And as Daniel has pointed out, there is a difference between the meaning of "sighted" and "checked" or "review" and "approved." These differences may be subtle, but they do matter. And it should not fall on the communities to "fix" translations that have worked just fine for quite awhile now. When you change the meaning of an English message in MediaWiki, you affect all other supported languages as well. This is a regression in FlaggedRevs.
-Chad
On 05/21/2010 07:16 AM, Chad wrote:
All aspects of the interface are indeed configurable, like you said. And this is useful when projects want to tweak the wording or add additional information. They should not be used to illustrate different concepts across the different languages though.
And as Daniel has pointed out, there is a difference between the meaning of "sighted" and "checked" or "review" and "approved." These differences may be subtle, but they do matter. And it should not fall on the communities to "fix" translations that have worked just fine for quite awhile now. When you change the meaning of an English message in MediaWiki, you affect all other supported languages as well. This is a regression in FlaggedRevs.
We're very aware of the power of names. For those who have been following my updates or the status of tasks in Tracker, you may have noticed that a text and naming task has been in progress for weeks. That's because good names are hard, and we really want to get them right. I'm not really involved in that, so perhaps Howie or RobLa can speak more directly to recent action there.
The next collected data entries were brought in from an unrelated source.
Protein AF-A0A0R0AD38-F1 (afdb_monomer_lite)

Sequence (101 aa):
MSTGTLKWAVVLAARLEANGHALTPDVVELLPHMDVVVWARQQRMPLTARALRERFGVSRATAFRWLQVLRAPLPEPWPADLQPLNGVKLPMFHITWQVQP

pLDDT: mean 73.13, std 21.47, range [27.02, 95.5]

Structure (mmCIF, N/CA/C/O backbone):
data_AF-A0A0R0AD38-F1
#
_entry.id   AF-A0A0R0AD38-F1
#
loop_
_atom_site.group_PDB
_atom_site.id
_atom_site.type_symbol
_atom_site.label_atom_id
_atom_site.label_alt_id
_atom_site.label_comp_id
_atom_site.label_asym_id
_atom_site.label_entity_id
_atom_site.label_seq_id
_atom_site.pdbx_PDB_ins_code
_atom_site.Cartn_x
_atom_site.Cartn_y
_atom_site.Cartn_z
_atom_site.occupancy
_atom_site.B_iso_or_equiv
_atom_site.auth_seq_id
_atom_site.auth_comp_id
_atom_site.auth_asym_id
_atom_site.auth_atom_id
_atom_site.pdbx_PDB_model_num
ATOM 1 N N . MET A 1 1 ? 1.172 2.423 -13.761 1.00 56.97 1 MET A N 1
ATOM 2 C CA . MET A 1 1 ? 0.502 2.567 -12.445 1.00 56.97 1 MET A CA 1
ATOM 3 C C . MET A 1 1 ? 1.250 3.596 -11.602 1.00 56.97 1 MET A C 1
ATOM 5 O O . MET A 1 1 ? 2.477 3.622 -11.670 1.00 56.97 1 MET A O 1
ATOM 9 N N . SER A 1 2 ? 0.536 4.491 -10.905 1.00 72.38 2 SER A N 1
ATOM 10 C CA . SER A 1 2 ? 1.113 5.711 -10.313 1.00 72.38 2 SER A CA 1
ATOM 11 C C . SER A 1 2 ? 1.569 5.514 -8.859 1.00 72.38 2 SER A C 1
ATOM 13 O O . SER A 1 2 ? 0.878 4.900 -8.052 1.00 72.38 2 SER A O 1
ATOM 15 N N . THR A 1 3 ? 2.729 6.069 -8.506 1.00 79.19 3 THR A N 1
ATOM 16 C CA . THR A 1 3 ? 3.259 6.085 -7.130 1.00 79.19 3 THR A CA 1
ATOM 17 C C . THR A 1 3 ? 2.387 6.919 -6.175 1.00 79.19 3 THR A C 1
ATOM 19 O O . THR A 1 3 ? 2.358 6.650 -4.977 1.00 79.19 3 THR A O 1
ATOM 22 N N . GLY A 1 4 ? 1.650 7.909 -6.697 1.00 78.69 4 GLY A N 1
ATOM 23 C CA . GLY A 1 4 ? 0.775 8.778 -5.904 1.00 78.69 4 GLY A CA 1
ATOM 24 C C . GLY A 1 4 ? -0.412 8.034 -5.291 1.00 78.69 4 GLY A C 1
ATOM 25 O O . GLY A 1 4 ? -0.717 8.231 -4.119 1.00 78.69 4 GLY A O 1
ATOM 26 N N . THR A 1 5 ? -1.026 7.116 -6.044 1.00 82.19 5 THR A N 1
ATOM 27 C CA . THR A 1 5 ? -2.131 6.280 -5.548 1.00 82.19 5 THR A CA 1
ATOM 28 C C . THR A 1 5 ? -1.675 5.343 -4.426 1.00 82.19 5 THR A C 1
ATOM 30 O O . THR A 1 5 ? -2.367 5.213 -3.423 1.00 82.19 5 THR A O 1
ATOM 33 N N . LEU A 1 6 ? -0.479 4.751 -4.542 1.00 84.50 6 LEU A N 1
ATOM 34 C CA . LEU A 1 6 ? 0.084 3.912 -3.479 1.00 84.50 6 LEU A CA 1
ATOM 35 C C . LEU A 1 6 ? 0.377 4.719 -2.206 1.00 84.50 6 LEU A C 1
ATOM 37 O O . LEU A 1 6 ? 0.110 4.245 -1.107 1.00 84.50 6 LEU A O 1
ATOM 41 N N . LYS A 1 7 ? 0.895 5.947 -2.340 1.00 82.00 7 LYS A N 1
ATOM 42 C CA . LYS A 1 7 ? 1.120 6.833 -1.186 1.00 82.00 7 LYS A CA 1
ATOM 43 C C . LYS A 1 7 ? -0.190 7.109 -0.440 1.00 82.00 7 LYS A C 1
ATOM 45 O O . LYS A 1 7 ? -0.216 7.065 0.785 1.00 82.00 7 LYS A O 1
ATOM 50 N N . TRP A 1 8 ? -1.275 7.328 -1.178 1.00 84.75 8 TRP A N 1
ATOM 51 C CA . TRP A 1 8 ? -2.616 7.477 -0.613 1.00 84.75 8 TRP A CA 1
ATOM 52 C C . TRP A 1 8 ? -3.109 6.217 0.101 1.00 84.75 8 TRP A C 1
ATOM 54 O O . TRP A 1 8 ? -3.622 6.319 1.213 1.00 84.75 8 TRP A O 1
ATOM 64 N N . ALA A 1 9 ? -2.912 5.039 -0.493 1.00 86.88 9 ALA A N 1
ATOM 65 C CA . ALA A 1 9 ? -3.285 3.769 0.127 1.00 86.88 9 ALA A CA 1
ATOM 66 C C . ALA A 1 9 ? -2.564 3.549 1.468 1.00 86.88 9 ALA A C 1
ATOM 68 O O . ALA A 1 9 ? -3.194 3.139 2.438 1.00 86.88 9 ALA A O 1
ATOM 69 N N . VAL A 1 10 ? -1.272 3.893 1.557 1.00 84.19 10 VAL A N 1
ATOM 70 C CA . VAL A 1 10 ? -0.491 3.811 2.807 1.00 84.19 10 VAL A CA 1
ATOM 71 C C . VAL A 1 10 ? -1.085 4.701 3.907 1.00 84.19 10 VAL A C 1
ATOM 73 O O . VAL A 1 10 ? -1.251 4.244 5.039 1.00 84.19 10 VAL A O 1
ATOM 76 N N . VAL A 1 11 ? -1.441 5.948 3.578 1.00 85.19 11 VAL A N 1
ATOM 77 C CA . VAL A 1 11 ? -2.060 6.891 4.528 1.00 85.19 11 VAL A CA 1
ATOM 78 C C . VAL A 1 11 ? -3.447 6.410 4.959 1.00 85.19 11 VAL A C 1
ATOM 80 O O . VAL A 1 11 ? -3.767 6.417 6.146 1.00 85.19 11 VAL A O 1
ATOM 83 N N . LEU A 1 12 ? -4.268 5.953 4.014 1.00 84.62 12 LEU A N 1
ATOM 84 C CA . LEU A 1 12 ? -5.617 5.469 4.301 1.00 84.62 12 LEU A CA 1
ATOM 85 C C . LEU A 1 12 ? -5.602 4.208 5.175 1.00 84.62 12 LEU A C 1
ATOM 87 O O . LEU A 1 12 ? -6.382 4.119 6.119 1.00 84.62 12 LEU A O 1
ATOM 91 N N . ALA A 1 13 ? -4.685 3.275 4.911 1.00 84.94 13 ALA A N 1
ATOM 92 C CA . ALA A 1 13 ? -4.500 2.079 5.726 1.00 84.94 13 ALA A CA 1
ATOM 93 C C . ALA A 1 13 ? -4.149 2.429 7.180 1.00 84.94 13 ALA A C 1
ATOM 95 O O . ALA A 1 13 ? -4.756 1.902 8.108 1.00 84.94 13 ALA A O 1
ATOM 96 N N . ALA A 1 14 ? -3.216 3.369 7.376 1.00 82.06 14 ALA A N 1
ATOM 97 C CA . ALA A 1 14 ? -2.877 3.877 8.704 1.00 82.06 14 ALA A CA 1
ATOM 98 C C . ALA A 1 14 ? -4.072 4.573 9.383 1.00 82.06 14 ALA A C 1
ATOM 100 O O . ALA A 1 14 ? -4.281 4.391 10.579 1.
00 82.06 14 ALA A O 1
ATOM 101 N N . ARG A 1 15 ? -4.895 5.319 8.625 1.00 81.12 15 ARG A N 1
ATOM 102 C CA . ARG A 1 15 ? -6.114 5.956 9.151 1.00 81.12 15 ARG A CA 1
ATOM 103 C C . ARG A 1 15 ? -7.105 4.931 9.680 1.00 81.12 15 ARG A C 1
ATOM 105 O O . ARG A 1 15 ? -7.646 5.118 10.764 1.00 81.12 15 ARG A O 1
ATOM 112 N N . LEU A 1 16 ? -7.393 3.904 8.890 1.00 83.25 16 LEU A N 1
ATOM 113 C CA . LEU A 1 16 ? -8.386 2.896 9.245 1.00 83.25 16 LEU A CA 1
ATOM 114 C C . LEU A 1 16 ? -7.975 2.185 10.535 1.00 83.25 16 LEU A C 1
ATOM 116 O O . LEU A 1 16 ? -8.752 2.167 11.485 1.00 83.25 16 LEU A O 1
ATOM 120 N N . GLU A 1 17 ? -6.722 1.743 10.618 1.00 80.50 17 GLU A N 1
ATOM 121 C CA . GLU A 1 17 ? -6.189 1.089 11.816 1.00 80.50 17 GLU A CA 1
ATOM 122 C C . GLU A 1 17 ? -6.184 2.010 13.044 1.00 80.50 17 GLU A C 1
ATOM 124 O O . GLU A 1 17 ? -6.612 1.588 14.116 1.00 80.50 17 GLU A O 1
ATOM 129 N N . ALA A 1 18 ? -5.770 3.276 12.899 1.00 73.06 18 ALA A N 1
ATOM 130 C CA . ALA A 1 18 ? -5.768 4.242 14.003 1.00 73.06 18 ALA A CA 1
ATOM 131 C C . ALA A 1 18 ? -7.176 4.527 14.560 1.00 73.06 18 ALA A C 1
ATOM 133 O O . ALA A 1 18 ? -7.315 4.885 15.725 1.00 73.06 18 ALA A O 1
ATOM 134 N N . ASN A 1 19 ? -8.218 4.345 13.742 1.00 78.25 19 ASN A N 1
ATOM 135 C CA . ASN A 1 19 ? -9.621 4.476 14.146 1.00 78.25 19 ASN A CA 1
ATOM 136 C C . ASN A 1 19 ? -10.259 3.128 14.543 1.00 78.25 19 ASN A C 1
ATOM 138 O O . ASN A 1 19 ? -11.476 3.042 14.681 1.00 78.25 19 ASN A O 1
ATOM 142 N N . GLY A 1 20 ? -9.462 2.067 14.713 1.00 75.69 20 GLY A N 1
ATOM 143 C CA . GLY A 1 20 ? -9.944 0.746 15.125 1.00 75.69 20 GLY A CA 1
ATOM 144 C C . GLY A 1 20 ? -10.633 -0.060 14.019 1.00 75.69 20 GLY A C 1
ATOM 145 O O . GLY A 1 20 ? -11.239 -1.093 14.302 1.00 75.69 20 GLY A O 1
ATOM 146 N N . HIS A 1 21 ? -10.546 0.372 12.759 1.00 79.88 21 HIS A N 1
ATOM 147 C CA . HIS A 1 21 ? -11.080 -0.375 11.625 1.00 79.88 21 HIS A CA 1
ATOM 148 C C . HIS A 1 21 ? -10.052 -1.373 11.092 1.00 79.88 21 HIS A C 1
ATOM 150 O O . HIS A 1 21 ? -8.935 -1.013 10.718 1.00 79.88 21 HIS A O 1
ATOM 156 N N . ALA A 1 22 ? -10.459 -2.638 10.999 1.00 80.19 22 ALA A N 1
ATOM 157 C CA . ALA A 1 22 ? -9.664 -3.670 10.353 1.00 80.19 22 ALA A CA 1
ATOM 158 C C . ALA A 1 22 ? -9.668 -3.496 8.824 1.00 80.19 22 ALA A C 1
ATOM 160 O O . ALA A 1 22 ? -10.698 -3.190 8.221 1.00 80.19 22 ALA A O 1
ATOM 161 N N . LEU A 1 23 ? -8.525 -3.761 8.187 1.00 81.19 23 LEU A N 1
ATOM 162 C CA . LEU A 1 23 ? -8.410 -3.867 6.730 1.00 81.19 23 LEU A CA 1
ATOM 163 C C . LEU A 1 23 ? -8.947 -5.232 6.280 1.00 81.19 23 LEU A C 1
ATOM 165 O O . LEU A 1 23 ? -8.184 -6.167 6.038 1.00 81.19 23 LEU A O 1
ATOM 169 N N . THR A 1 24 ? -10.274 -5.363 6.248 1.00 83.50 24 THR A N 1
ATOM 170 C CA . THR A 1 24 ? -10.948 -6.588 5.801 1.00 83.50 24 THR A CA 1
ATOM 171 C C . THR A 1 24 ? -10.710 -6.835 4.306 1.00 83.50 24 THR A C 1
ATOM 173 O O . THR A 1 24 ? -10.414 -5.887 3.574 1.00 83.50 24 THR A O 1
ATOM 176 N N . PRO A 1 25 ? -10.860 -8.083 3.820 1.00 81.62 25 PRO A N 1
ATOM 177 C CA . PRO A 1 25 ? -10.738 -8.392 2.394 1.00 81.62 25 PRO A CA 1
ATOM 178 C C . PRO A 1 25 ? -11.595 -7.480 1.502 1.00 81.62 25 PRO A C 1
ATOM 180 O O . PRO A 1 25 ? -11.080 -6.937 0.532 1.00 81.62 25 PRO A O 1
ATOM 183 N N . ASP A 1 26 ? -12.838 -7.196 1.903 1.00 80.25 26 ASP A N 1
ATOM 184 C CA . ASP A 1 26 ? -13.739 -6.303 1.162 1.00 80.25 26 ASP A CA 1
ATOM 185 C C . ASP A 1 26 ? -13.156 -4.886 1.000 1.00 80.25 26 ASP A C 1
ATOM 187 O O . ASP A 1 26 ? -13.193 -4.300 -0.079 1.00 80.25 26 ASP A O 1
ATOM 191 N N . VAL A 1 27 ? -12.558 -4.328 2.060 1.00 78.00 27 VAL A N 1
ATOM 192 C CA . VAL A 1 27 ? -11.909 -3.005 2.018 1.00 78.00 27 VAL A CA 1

On the other hand, I think for FlaggedRevs the implied link between languages is weaker than a lot of other bits of MediaWiki. The FlaggedRevs extension is extremely configurable, and on top of the technological model the social model could plausibly vary quite a bit as well. Just to keep them straight, we've been calling the technology FlaggedRevs, and the English Wikipedia use of that tool Flagged Protection, because the English Wikipedia use is pretty different.
Daniel is definitely right that we hadn't been thinking about the effect of our localization on other projects. Internally, we've been thinking of ourselves as localizing the German version, which is the leading use and the one we're most familiar with. We had been localizing the English strings to the planned English Wikipedia use, without considering their role as a default translation source for other, different uses of the extension.
I'll certainly take this back to the team and see if we can come up with ideas to resolve the conflict, but if anybody has ways we could solve this problem, I'd love suggestions.
William
On Fri, May 21, 2010 at 11:32 AM, William Pietri william@scissor.com wrote:
On the other hand, I think for FlaggedRevs the implied link between languages is weaker than a lot of other bits of MediaWiki. The FlaggedRevs extension is extremely configurable, and on top of the technological model the social model could plausibly vary quite a bit as well. Just to keep them straight, we've been calling the technology FlaggedRevs, and the English Wikipedia use of that tool Flagged Protection, because the English Wikipedia use is pretty different.
There are two things wrong here.
The first is attempting to reuse messages for different purposes. If the workflow and ideas behind the UI are different, then there need to be different messages, not changing of ones that work just fine and make plenty of sense to the thousands already using them.
I'm aware of the distinction between FlaggedRevs and Flagged Protection, but it leads to the second problem. If the two proposals are so vastly different and their UIs different enough to cause issues with people already using it: why was it not done as a new extension entirely? Rather than trying to turn FR into the one-size-fits-all reviewing tool, it seems to me that we should've started a second extension. Of course it's too late to turn back now.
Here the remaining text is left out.